Ziyan Cui,Ning Li,Huaikang Zhou
2024-09-04
Abstract:Artificial Intelligence (AI) is increasingly being integrated into scientific research, particularly in the social sciences, where understanding human behavior is critical. Large Language Models (LLMs) like GPT-4 have shown promise in replicating human-like responses in various psychological experiments. However, the extent to which LLMs can effectively replace human subjects across diverse experimental contexts remains unclear. Here, we conduct a large-scale study replicating 154 psychological experiments from top social science journals with 618 main effects and 138 interaction effects using GPT-4 as a simulated participant. We find that GPT-4 successfully replicates 76.0 percent of main effects and 47.0 percent of interaction effects observed in the original studies, closely mirroring human responses in both direction and significance. However, only 19.44 percent of GPT-4's replicated confidence intervals contain the original effect sizes, with the majority of replicated effect sizes exceeding the 95 percent confidence interval of the original studies. Additionally, there is a 71.6 percent rate of unexpected significant results where the original studies reported null findings, suggesting potential overestimation or false positives. Our results demonstrate the potential of LLMs as powerful tools in psychological research but also emphasize the need for caution in interpreting AI-driven findings. While LLMs can complement human studies, they cannot yet fully replace the nuanced insights provided by human subjects.
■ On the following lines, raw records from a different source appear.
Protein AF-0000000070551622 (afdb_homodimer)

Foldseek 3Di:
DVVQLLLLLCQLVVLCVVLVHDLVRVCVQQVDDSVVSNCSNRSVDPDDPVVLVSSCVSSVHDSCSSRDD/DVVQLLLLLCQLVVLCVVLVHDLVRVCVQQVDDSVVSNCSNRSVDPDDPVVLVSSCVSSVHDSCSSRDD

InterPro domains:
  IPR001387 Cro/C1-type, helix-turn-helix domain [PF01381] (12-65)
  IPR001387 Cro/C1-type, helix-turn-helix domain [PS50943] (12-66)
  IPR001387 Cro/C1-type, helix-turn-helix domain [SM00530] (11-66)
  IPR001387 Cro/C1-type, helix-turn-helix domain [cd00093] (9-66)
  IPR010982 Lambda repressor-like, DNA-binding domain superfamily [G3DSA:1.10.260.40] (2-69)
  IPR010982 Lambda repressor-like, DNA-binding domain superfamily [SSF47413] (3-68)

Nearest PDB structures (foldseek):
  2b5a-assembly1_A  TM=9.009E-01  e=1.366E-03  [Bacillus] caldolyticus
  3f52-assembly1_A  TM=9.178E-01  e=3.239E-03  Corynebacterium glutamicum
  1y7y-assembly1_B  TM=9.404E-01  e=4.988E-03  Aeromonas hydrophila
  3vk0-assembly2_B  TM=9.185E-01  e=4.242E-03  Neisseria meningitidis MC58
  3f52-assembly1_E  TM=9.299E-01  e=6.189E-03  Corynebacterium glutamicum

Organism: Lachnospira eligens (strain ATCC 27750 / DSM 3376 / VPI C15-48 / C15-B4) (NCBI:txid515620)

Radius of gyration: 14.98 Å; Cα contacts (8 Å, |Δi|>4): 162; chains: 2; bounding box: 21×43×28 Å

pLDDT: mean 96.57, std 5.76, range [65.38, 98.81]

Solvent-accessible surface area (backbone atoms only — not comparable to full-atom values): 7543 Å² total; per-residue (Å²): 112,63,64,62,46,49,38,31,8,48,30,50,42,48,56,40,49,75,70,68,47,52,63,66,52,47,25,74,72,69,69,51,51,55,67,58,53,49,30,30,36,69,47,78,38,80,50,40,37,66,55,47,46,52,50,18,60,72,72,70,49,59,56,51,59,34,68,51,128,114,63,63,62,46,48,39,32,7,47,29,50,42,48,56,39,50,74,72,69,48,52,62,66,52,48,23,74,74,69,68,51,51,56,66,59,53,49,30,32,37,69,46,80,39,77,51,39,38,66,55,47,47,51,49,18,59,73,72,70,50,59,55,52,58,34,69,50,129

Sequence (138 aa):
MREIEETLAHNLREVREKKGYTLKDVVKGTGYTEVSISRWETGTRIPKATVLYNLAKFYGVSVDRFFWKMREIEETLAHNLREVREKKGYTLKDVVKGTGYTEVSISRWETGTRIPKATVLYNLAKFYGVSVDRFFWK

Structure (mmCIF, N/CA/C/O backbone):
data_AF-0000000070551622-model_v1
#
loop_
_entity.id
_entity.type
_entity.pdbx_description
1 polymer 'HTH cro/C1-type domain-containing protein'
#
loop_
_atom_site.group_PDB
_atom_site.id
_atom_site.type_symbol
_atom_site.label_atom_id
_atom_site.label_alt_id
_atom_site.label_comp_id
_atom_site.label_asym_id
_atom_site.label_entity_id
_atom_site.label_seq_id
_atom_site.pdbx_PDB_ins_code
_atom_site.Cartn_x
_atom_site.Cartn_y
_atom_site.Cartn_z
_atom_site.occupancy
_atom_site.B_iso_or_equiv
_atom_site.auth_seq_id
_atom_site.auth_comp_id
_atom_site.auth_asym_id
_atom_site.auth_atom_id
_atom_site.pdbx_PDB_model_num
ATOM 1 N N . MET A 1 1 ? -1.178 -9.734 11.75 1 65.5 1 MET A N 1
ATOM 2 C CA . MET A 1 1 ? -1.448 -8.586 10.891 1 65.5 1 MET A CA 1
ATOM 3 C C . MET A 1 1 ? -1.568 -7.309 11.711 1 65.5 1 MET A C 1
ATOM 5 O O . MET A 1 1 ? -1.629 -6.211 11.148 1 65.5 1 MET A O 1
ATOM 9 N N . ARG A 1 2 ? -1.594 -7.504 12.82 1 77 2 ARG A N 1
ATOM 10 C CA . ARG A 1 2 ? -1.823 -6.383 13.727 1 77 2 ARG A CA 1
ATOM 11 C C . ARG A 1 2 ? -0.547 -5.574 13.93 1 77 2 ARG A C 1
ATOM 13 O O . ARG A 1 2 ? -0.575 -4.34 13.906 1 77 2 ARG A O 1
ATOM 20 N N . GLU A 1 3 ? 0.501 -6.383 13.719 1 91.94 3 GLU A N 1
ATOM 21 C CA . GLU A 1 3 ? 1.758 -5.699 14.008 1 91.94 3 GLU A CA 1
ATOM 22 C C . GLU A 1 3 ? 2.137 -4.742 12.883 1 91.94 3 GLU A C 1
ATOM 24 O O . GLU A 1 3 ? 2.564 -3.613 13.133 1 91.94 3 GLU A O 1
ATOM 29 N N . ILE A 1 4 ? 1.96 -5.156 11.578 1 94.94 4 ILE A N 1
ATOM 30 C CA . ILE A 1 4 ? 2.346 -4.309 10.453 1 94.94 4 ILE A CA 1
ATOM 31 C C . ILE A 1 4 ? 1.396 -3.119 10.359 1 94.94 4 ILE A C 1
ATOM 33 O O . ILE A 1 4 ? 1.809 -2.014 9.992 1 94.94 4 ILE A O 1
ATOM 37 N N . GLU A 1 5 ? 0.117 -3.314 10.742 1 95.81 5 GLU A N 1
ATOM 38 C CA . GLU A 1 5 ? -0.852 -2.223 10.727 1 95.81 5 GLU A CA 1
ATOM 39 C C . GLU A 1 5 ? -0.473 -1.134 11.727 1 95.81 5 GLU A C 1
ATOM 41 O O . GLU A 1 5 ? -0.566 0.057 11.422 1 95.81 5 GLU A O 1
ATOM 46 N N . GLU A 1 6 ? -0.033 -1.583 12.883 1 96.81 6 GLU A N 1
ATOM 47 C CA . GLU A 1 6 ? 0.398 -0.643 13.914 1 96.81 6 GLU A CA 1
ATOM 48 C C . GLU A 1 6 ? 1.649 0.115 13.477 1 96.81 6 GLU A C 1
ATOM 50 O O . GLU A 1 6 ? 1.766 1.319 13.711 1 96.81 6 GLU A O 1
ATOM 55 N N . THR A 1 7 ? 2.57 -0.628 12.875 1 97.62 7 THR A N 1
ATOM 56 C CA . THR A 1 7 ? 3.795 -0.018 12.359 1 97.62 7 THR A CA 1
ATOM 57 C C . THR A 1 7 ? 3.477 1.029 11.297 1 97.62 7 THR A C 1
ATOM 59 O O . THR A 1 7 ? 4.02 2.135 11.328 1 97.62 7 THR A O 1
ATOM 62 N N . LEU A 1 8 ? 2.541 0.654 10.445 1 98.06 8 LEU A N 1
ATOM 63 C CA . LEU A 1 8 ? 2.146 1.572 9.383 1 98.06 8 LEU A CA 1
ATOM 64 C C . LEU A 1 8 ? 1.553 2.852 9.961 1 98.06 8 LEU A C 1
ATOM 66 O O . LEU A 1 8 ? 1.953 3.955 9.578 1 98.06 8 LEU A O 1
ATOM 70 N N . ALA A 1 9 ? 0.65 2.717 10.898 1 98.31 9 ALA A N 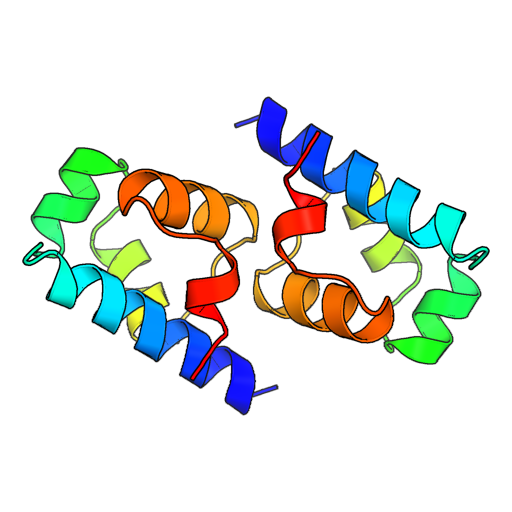1
ATOM 71 C CA . ALA A 1 9 ? 0.005 3.869 11.516 1 98.31 9 ALA A CA 1
ATOM 72 C C . ALA A 1 9 ? 1.03 4.766 12.203 1 98.31 9 ALA A C 1
ATOM 74 O O . ALA A 1 9 ? 1.031 5.984 12.008 1 98.31 9 ALA A O 1
ATOM 75 N N . HIS A 1 10 ? 1.871 4.117 12.945 1 98.19 10 HIS A N 1
ATOM 76 C CA . HIS A 1 10 ? 2.91 4.836 13.664 1 98.19 10 HIS A CA 1
ATOM 77 C C . HIS A 1 10 ? 3.818 5.605 12.711 1 98.19 10 HIS A C 1
ATOM 79 O O . HIS A 1 10 ? 4.086 6.789 12.922 1 98.19 10 HIS A O 1
ATOM 85 N N . ASN A 1 11 ? 4.262 4.977 11.672 1 98.38 11 ASN A N 1
ATOM 86 C CA . ASN A 1 11 ? 5.238 5.574 10.766 1 98.38 11 ASN A CA 1
ATOM 87 C C . ASN A 1 11 ? 4.617 6.695 9.938 1 98.38 11 ASN A C 1
ATOM 89 O O . ASN A 1 11 ? 5.285 7.676 9.609 1 98.38 11 ASN A O 1
ATOM 93 N N . LEU A 1 12 ? 3.365 6.516 9.562 1 98.69 12 LEU A N 1
ATOM 94 C CA . LEU A 1 12 ? 2.668 7.602 8.875 1 98.69 12 LEU A CA 1
ATOM 95 C C . LEU A 1 12 ? 2.684 8.875 9.719 1 98.69 12 LEU A C 1
ATOM 97 O O . LEU A 1 12 ? 2.984 9.953 9.211 1 98.69 12 LEU A O 1
ATOM 101 N N . ARG A 1 13 ? 2.406 8.695 10.961 1 98.69 13 ARG A N 1
ATOM 102 C CA . ARG A 1 13 ? 2.43 9.836 11.867 1 98.69 13 ARG A CA 1
ATOM 103 C C . ARG A 1 13 ? 3.848 10.367 12.047 1 98.69 13 ARG A C 1
ATOM 105 O O . ARG A 1 13 ? 4.074 11.578 11.977 1 98.69 13 ARG A O 1
ATOM 112 N N . GLU A 1 14 ? 4.742 9.484 12.305 1 98.75 14 GLU A N 1
ATOM 113 C CA . GLU A 1 14 ? 6.129 9.875 12.547 1 98.75 14 GLU A CA 1
ATOM 114 C C . GLU A 1 14 ? 6.703 10.656 11.375 1 98.75 14 GLU A C 1
ATOM 116 O O . GLU A 1 14 ? 7.379 11.664 11.562 1 98.75 14 GLU A O 1
ATOM 121 N N . VAL A 1 15 ? 6.52 10.156 10.156 1 98.62 15 VAL A N 1
ATOM 122 C CA . VAL A 1 15 ? 7.027 10.828 8.961 1 98.62 15 VAL A CA 1
ATOM 123 C C . VAL A 1 15 ? 6.434 12.234 8.867 1 98.62 15 VAL A C 1
ATOM 125 O O . VAL A 1 15 ? 7.148 13.195 8.57 1 98.62 15 VAL A O 1
ATOM 128 N N . ARG A 1 16 ? 5.094 12.328 9.094 1 98.75 16 ARG A N 1
ATOM 129 C CA . ARG A 1 16 ? 4.465 13.648 9.07 1 98.75 16 ARG A CA 1
ATOM 130 C C . ARG A 1 16 ? 5.129 14.586 10.07 1 98.75 16 ARG A C 1
ATOM 132 O O . ARG A 1 16 ? 5.48 15.719 9.727 1 98.75 16 ARG A O 1
ATOM 139 N N . GLU A 1 17 ? 5.332 14.109 11.266 1 98.69 17 GLU A N 1
ATOM 140 C CA . GLU A 1 17 ? 5.867 14.922 12.359 1 98.69 17 GLU A CA 1
ATOM 141 C C . GLU A 1 17 ? 7.316 15.312 12.094 1 98.69 17 GLU A C 1
ATOM 143 O O . GLU A 1 17 ? 7.73 16.438 12.398 1 98.69 17 GLU A O 1
ATOM 148 N N . LYS A 1 18 ? 8.062 14.445 11.617 1 98.38 18 LYS A N 1
ATOM 149 C CA . LYS A 1 18 ? 9.461 14.719 11.297 1 98.38 18 LYS A CA 1
ATOM 150 C C . LYS A 1 18 ? 9.57 15.82 10.242 1 98.38 18 LYS A C 1
ATOM 152 O O . LYS A 1 18 ? 10.555 16.562 10.211 1 98.38 18 LYS A O 1
ATOM 157 N N . LYS A 1 19 ? 8.594 15.945 9.406 1 98.06 19 LYS A N 1
ATOM 158 C CA . LYS A 1 19 ? 8.555 17 8.398 1 98.06 19 LYS A CA 1
ATOM 159 C C . LYS A 1 19 ? 8.094 18.312 9 1 98.06 19 LYS A C 1
ATOM 161 O O . LYS A 1 19 ? 8.141 19.359 8.336 1 98.06 19 LYS A O 1
ATOM 166 N N . GLY A 1 20 ? 7.555 18.203 10.211 1 98.44 20 GLY A N 1
ATOM 167 C CA . GLY A 1 20 ? 7.027 19.391 10.891 1 98.44 20 GLY A CA 1
ATOM 168 C C . GLY A 1 20 ? 5.641 19.781 10.422 1 98.44 20 GLY A C 1
ATOM 169 O O . GLY A 1 20 ? 5.238 20.938 10.547 1 98.44 20 GLY A O 1
ATOM 170 N N . TYR A 1 21 ? 4.949 18.938 9.805 1 98.69 21 TYR A N 1
ATOM 171 C CA . TYR A 1 21 ? 3.637 19.234 9.234 1 98.69 21 TYR A CA 1
ATOM 172 C C . TYR A 1 21 ? 2.531 18.969 10.25 1 98.69 21 TYR A C 1
ATOM 174 O O . TYR A 1 21 ? 2.596 18 11.008 1 98.69 21 TYR A O 1
ATOM 182 N N . THR A 1 22 ? 1.505 19.75 10.227 1 98.69 22 THR A N 1
ATOM 183 C CA . THR A 1 22 ? 0.232 19.469 10.875 1 98.69 22 THR A CA 1
ATOM 184 C C . THR A 1 22 ? -0.683 18.656 9.961 1 98.69 22 THR A C 1
ATOM 186 O O . THR A 1 22 ? -0.365 18.453 8.789 1 98.69 22 THR A O 1
ATOM 189 N N . LEU A 1 23 ? -1.802 18.172 10.5 1 98.69 23 LEU A N 1
ATOM 190 C CA . LEU A 1 23 ? -2.777 17.516 9.641 1 98.69 23 LEU A CA 1
ATOM 191 C C . LEU A 1 23 ? -3.275 18.453 8.555 1 98.69 23 LEU A C 1
ATOM 193 O O . LEU A 1 23 ? -3.449 18.047 7.402 1 98.69 23 LEU A O 1
ATOM 197 N N . LYS A 1 24 ? -3.408 19.703 8.891 1 98.62 24 LYS A N 1
ATOM 198 C CA . LYS A 1 24 ? -3.869 20.703 7.945 1 98.62 24 LYS A CA 1
ATOM 199 C C . LYS A 1 24 ? -2.869 20.891 6.805 1 98.62 24 LYS A C 1
ATOM 201 O O . LYS A 1 24 ? -3.26 21.078 5.652 1 98.62 24 LYS A O 1
ATOM 206 N N . ASP A 1 25 ? -1.597 20.859 7.152 1 98.69 25 ASP A N 1
ATOM 207 C CA . ASP A 1 25 ? -0.56 20.969 6.129 1 98.69 25 ASP A CA 1
ATOM 208 C C . ASP A 1 25 ? -0.659 19.812 5.137 1 98.69 25 ASP A C 1
ATOM 210 O O . ASP A 1 25 ? -0.506 20 3.93 1 98.69 25 ASP A O 1
ATOM 214 N N . VAL A 1 26 ? -0.879 18.656 5.629 1 98.81 26 VAL A N 1
ATOM 215 C CA . VAL A 1 26 ? -0.991 17.469 4.777 1 98.81 26 VAL A CA 1
ATOM 216 C C . VAL A 1 26 ? -2.229 17.594 3.889 1 98.81 26 VAL A C 1
ATOM 218 O O . VAL A 1 26 ? -2.174 17.297 2.695 1 98.81 26 VAL A O 1
ATOM 221 N N . VAL A 1 27 ? -3.32 18.031 4.434 1 98.75 27 VAL A N 1
ATOM 222 C CA . VAL A 1 27 ? -4.543 18.266 3.668 1 98.75 27 VAL A CA 1
ATOM 223 C C . VAL A 1 27 ? -4.246 19.172 2.482 1 98.75 27 VAL A C 1
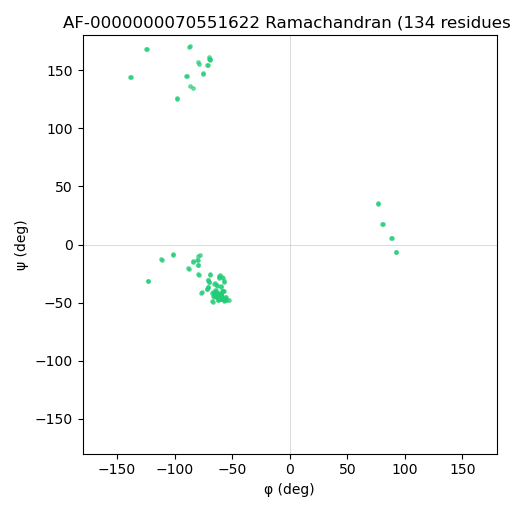ATOM 225 O O . VAL A 1 27 ? -4.602 18.859 1.344 1 98.75 27 VAL A O 1
ATOM 228 N N . LYS A 1 28 ? -3.555 20.25 2.721 1 98.56 28 LYS A N 1
ATOM 229 C CA . LYS A 1 28 ? -3.236 21.234 1.693 1 98.56 28 LYS A CA 1
ATOM 230 C C . LYS A 1 28 ? -2.352 20.625 0.606 1 98.56 28 LYS A C 1
ATOM 232 O O . LYS A 1 28 ? -2.529 20.922 -0.579 1 98.56 28 LYS A O 1
ATOM 237 N N . GLY A 1 29 ? -1.524 19.781 1.028 1 98.38 29 GLY A N 1
ATOM 238 C CA . GLY A 1 29 ? -0.537 19.234 0.106 1 98.38 29 GLY A CA 1
ATOM 239 C C . GLY A 1 29 ? -1.026 18.016 -0.646 1 98.38 29 GLY A C 1
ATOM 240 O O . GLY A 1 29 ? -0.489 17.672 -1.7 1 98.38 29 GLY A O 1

Computation and Language,Artificial Intelligence,General Economics
What problem does this paper attempt to address?
The paper attempts to address the issue of exploring the application of large language models (LLMs) such as GPT-4 in psychological experiments and their ability to replace human subjects. Specifically, the researchers evaluated the performance of GPT-4 as a simulated participant by replicating 154 psychological experiments from top social science journals on a large scale. The main objectives of the study include: 1. **Evaluating the replication ability of LLMs**: Determining whether LLMs can reliably simulate human behavior in various psychological experiments and analyzing their performance in different experimental contexts. 2. **Comparing LLMs with human data**: Using statistical analysis to compare the data generated by LLMs with human data from the original studies, assessing the similarity of LLM responses in terms of direction, significance, and effect size. 3. **Exploring the limitations of LLMs**: Identifying potential issues with LLMs in specific contexts, particularly when dealing with sensitive topics (e.g., race, moral judgments). The study results show that GPT-4 performed well in replicating main effects, with a success rate of 76%, but had a lower success rate of 47% in replicating interaction effects. Additionally, while LLMs were highly consistent with human responses in terms of effect direction, their effect sizes were generally larger, and there was a higher rate of unexpected significant results. This suggests that researchers should exercise caution when interpreting AI-driven research findings. Overall, LLMs can serve as a research tool to supplement human studies, but they cannot yet fully replace the complex insights provided by human subjects.